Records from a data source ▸
-*-*-

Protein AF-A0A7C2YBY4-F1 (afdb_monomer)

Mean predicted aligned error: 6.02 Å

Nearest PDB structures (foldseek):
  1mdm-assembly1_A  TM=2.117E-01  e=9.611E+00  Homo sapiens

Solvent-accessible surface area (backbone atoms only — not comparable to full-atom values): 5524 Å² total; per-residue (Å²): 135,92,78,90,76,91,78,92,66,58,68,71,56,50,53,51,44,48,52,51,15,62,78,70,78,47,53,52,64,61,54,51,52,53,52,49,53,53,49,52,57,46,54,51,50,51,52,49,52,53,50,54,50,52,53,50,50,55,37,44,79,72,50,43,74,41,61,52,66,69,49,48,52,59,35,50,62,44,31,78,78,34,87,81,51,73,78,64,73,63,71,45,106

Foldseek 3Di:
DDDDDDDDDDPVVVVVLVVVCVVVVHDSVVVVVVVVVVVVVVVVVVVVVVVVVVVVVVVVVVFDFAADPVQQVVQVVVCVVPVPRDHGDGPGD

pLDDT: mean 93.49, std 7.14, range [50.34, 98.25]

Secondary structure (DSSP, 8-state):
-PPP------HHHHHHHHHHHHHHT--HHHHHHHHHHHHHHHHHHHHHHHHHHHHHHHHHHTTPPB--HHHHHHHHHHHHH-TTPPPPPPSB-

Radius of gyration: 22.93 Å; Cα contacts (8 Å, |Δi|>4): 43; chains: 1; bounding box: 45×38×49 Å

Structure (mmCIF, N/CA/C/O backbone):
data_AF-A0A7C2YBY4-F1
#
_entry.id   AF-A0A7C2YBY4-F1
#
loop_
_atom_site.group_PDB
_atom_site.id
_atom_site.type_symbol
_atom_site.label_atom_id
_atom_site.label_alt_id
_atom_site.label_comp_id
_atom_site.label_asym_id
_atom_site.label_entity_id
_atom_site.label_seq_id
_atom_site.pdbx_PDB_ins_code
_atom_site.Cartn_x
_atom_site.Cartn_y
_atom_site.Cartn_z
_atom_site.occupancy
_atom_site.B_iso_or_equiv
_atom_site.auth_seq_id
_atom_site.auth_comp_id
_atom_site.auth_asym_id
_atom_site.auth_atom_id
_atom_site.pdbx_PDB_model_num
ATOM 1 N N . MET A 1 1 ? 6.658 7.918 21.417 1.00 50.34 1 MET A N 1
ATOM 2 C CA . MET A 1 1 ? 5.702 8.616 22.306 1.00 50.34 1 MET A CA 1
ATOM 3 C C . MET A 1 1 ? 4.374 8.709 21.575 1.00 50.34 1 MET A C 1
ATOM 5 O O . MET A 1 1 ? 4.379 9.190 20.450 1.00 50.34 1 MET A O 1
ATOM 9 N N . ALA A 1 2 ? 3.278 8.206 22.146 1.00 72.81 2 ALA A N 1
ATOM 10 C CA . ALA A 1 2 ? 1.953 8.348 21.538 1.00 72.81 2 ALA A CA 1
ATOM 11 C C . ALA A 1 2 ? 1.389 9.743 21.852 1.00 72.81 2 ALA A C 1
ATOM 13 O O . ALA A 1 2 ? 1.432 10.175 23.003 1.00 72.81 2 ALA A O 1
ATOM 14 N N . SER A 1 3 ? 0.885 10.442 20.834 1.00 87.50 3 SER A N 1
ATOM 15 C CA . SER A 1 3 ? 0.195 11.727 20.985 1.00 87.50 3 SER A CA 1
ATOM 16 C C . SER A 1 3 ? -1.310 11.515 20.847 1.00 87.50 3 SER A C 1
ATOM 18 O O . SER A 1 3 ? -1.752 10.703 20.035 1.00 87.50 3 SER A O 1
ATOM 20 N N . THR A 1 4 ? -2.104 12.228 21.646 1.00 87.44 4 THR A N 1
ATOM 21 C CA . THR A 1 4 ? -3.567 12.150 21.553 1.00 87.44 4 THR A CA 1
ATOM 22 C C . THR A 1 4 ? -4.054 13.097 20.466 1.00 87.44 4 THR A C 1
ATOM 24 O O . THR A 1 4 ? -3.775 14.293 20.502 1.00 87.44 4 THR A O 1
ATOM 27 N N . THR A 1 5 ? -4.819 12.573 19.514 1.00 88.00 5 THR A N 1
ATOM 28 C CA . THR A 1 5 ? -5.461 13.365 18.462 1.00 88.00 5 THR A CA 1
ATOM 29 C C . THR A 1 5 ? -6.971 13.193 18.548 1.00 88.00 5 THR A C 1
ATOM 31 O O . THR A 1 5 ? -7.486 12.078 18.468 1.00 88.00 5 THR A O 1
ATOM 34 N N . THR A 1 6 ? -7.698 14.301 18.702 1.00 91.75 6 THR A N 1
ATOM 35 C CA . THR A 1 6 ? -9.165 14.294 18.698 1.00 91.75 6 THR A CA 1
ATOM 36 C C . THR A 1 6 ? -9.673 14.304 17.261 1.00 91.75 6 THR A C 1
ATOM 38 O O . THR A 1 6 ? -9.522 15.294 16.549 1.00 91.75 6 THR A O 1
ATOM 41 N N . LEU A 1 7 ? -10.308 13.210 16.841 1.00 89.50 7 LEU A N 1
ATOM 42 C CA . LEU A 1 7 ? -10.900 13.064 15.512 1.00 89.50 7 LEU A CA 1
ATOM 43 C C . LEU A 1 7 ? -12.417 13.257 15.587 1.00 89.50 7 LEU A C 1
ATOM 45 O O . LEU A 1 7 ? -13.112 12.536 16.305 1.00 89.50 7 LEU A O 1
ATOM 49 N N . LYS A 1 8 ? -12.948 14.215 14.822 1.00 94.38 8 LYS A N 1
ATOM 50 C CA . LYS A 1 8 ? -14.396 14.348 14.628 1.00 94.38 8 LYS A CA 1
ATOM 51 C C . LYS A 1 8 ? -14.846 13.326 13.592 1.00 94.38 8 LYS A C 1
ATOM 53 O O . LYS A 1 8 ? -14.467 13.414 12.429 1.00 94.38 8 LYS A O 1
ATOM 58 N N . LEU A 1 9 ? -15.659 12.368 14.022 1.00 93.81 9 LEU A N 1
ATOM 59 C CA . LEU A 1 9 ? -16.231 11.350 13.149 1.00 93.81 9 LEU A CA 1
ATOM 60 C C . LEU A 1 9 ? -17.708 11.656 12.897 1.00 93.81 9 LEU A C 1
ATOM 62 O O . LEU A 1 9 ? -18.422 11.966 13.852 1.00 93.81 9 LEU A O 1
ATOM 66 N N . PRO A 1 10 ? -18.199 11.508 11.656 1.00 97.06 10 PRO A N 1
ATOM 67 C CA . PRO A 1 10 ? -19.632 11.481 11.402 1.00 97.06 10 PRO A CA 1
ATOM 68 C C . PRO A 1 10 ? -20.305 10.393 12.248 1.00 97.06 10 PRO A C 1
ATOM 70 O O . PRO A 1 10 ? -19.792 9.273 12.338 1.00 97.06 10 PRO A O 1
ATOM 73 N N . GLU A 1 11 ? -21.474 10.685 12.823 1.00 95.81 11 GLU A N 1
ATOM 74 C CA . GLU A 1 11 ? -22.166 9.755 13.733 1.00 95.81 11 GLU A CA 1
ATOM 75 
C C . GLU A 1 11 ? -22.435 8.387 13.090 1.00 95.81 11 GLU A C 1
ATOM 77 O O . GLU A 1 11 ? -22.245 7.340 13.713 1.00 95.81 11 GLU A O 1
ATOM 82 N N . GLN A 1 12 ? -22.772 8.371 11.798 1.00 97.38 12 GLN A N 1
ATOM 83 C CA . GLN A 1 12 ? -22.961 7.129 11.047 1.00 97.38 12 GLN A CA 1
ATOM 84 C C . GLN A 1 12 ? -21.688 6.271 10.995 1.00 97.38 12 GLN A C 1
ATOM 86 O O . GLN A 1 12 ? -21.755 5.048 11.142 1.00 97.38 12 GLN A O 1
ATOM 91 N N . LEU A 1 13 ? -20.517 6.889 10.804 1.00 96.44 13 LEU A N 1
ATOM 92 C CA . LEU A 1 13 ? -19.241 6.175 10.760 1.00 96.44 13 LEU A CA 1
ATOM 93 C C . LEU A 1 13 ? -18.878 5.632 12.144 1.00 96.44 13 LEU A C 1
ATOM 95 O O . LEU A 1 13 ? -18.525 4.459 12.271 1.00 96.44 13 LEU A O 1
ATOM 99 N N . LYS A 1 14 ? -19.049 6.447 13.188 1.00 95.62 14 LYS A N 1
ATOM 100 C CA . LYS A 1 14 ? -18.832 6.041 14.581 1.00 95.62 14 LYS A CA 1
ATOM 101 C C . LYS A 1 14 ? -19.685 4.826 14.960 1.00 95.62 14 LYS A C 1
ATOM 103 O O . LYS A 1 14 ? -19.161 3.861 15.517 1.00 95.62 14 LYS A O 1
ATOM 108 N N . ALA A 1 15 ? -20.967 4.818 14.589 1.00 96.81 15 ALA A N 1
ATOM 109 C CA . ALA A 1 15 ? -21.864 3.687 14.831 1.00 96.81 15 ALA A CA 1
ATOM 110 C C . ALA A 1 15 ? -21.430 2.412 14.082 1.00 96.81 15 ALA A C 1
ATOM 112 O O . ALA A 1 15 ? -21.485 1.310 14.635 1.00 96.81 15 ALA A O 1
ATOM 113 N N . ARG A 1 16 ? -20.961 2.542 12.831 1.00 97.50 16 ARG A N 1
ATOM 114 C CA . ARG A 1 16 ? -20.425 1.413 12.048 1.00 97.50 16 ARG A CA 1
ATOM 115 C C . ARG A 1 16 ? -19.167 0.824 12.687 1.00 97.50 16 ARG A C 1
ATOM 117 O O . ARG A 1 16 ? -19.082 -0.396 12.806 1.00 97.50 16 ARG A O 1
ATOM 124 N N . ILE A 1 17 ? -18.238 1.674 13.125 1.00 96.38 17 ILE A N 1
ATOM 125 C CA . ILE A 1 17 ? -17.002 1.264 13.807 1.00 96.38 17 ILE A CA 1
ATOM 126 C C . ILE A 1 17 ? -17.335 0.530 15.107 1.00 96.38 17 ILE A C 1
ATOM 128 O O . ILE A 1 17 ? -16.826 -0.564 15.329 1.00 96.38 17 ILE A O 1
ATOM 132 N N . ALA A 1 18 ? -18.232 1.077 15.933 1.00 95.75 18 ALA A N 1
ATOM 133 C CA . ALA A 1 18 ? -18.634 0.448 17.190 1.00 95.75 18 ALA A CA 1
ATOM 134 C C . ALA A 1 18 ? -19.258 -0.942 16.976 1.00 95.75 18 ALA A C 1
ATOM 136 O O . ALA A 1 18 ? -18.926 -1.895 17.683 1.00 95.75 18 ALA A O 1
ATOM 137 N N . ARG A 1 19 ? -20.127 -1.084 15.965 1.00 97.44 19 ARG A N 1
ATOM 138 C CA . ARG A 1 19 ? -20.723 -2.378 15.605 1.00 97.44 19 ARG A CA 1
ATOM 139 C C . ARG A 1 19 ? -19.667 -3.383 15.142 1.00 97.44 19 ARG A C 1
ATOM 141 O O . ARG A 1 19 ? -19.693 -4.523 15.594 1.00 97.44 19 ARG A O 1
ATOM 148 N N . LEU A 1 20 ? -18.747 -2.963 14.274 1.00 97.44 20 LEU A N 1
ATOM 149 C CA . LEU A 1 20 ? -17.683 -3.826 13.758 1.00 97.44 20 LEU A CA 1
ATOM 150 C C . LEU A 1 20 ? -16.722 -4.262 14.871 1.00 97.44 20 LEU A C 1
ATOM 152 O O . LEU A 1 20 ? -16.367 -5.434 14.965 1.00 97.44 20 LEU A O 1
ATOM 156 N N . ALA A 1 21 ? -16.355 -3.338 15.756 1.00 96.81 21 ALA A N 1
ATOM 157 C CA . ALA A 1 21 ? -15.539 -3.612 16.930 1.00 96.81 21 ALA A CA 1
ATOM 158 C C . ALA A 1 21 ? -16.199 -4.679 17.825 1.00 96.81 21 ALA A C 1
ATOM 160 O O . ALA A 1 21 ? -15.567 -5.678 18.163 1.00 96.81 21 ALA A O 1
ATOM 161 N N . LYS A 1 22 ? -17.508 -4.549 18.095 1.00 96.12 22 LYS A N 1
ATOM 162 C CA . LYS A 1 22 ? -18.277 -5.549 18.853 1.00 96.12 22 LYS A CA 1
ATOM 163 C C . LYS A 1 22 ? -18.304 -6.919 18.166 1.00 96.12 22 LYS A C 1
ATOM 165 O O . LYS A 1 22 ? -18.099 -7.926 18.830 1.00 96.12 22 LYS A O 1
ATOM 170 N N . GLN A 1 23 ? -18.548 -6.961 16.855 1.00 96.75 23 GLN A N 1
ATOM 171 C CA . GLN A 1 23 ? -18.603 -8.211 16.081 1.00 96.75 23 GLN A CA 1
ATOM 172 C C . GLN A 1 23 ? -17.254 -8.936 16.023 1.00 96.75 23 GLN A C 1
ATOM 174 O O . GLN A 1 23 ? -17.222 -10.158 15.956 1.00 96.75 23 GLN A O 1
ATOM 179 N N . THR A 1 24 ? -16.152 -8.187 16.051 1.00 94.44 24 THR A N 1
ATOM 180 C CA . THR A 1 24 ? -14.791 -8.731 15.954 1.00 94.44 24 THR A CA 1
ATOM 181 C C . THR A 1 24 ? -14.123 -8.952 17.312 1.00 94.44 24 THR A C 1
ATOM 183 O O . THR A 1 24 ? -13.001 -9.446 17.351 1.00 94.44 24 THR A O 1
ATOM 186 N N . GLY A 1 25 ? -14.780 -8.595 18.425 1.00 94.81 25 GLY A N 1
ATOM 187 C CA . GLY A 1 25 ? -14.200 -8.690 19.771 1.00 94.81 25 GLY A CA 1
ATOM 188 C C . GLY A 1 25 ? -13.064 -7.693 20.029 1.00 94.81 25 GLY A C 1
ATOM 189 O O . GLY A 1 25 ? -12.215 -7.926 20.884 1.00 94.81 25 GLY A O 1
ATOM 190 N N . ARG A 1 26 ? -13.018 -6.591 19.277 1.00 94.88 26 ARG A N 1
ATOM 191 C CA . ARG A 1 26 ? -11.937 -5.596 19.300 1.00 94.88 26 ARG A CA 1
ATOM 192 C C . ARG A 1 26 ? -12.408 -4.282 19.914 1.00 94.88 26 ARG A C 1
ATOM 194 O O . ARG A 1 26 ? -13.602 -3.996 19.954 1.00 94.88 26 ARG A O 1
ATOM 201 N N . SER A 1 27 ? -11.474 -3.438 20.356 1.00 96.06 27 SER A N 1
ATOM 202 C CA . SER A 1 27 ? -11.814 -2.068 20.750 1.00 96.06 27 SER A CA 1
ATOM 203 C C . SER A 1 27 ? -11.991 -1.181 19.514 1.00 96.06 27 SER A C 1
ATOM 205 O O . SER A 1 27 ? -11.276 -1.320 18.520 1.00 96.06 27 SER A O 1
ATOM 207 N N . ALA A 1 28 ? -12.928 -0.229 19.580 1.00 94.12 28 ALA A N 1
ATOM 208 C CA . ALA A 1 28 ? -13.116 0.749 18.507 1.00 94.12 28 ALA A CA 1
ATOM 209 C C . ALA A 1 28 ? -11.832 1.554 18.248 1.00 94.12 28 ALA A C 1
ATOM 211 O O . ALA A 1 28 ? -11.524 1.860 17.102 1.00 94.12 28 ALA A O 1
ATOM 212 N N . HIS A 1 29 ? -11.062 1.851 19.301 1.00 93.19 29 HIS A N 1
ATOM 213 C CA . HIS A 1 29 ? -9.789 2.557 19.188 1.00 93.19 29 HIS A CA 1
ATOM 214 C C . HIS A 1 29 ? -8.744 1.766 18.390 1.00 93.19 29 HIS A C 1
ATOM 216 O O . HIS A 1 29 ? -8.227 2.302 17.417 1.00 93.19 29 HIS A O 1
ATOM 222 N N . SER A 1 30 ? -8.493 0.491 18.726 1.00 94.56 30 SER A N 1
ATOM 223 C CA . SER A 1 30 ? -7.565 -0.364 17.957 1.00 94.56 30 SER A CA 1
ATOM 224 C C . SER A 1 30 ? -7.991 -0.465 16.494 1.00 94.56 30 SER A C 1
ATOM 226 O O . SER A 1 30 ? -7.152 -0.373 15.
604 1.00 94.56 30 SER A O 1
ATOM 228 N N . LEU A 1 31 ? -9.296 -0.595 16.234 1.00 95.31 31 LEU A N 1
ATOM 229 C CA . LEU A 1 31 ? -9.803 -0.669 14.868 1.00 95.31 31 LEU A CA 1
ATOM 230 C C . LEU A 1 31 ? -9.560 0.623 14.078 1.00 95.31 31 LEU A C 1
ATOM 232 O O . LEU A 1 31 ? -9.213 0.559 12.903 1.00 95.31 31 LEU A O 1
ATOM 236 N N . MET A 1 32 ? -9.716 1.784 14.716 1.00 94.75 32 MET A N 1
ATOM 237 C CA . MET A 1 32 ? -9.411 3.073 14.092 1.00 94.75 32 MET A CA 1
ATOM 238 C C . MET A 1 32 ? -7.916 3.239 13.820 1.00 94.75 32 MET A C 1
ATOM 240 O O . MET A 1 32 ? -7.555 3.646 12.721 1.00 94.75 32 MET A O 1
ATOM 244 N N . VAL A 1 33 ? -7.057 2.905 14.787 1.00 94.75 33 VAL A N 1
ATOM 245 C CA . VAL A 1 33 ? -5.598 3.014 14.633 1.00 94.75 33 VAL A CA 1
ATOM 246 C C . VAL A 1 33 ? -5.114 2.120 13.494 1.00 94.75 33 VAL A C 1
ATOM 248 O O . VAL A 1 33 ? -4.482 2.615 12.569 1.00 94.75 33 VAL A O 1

-*-*-

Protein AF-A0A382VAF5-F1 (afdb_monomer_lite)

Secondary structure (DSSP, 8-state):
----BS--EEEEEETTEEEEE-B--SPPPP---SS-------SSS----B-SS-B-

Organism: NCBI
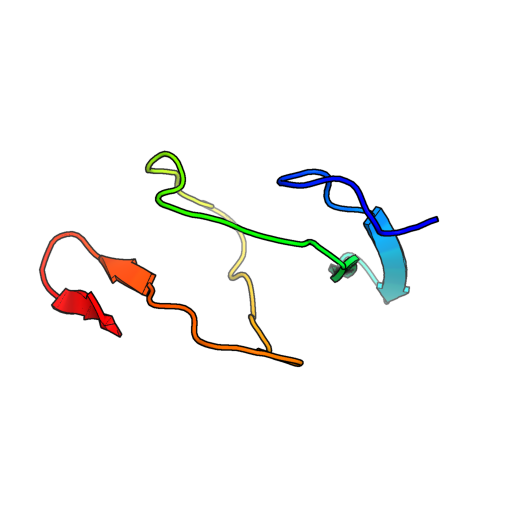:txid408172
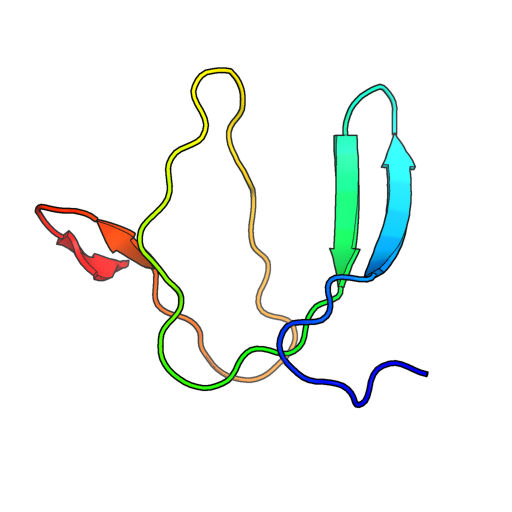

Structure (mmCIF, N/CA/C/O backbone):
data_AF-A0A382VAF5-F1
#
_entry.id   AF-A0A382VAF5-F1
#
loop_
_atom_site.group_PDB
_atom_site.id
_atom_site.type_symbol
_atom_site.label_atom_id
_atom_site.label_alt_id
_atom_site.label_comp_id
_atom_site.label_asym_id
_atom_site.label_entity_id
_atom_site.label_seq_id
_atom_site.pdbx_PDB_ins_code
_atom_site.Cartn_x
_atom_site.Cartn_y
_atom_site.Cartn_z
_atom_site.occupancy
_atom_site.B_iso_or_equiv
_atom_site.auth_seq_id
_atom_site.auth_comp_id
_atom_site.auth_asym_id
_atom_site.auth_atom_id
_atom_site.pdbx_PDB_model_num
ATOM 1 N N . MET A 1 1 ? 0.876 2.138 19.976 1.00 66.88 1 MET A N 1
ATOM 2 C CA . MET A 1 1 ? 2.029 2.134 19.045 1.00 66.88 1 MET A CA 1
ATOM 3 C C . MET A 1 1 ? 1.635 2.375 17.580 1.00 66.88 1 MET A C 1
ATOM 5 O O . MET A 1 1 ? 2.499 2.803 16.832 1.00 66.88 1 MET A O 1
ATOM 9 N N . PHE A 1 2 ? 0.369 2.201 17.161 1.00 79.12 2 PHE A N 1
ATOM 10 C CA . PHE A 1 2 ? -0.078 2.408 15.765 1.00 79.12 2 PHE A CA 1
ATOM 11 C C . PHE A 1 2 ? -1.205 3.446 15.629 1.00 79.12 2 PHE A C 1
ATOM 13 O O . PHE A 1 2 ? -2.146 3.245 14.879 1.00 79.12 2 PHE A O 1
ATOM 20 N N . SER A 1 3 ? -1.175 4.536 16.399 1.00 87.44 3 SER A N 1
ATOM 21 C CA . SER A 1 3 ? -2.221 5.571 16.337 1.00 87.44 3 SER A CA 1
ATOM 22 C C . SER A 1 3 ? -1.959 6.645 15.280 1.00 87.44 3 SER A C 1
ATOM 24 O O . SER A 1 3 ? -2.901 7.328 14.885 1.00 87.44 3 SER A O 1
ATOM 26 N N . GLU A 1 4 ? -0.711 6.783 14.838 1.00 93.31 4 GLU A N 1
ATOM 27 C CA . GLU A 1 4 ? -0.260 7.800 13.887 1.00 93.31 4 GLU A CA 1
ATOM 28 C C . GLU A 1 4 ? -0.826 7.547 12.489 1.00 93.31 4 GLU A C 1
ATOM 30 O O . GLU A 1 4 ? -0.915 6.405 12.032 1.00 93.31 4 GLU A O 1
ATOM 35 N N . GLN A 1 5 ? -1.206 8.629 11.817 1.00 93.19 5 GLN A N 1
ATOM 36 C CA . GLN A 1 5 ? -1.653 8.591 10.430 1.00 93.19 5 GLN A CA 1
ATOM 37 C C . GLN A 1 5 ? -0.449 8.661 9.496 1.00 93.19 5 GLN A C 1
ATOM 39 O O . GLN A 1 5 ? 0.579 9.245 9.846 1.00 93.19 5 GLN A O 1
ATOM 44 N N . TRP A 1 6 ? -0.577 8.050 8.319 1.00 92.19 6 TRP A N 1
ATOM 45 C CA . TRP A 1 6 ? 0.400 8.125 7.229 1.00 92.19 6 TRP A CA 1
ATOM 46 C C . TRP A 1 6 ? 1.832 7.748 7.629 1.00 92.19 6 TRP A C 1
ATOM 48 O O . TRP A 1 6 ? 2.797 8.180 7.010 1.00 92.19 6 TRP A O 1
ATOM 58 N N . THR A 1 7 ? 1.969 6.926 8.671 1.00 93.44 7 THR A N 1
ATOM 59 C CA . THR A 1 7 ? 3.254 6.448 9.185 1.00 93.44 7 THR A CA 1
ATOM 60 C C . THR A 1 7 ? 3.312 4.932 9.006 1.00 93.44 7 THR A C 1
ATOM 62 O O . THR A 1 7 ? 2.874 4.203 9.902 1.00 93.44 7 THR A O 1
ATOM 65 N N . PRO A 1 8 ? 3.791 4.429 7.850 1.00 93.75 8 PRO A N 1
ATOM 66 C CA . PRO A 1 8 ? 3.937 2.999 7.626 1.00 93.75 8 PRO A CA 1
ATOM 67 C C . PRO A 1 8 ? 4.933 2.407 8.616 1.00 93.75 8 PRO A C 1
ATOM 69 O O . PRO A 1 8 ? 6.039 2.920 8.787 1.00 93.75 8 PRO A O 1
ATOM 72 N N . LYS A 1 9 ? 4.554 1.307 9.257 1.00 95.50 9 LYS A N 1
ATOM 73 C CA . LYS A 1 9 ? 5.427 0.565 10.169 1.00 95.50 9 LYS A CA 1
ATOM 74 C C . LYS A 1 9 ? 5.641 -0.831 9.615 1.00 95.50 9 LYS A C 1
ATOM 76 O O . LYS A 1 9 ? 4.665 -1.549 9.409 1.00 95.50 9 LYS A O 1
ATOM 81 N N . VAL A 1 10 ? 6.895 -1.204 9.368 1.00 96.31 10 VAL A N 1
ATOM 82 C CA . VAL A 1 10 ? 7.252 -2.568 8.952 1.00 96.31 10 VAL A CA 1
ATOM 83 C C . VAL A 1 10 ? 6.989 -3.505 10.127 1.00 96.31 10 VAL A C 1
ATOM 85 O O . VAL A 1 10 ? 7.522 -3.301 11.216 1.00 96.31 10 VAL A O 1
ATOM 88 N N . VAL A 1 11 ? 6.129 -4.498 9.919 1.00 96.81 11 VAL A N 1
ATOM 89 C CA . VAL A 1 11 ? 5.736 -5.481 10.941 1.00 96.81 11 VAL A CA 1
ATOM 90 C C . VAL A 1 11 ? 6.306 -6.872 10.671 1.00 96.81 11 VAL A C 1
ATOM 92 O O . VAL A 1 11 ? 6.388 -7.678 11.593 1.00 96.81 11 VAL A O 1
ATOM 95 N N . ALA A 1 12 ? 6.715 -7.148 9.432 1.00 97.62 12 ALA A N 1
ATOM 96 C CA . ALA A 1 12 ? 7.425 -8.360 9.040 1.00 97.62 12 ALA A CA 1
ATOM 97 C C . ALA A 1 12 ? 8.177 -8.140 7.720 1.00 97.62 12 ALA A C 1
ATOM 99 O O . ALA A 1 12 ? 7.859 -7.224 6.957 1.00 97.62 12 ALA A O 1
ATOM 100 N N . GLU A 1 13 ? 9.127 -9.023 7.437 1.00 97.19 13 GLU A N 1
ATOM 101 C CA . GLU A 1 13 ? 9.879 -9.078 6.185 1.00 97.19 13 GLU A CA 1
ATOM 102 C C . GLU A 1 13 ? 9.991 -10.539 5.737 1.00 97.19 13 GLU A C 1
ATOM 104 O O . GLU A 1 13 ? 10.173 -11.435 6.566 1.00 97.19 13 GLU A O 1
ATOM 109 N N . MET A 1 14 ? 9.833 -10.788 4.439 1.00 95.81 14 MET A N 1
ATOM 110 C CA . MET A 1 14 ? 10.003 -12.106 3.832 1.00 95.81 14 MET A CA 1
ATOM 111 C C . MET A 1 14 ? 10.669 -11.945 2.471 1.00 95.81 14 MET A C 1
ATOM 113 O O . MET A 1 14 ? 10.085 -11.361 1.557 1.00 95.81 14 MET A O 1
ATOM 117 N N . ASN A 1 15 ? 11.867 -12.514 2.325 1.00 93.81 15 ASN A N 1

-*-*-

Assignment ▸ Please transcribe only the lines in the records above running from the line that has "ATOM 5 O O . MET A 1 1 ? 2.499" through the line that has "ATOM 13 O O . PHE", both included, exactly as they appear.

Your solution ▸
ATOM 5 O O . MET A 1 1 ? 2.499 2.803 16.832 1.00 66.88 1 MET A O 1
ATOM 9 N N . PHE A 1 2 ? 0.369 2.201 17.161 1.00 79.12 2 PHE A N 1
ATOM 10 C CA . PHE A 1 2 ? -0.078 2.408 15.765 1.00 79.12 2 PHE A CA 1
ATOM 11 C C . PHE A 1 2 ? -1.205 3.446 15.629 1.00 79.12 2 PHE A C 1
ATOM 13 O O . PHE A 1 2 ? -2.146 3.245 14.879 1.00 79.12 2 PHE A O 1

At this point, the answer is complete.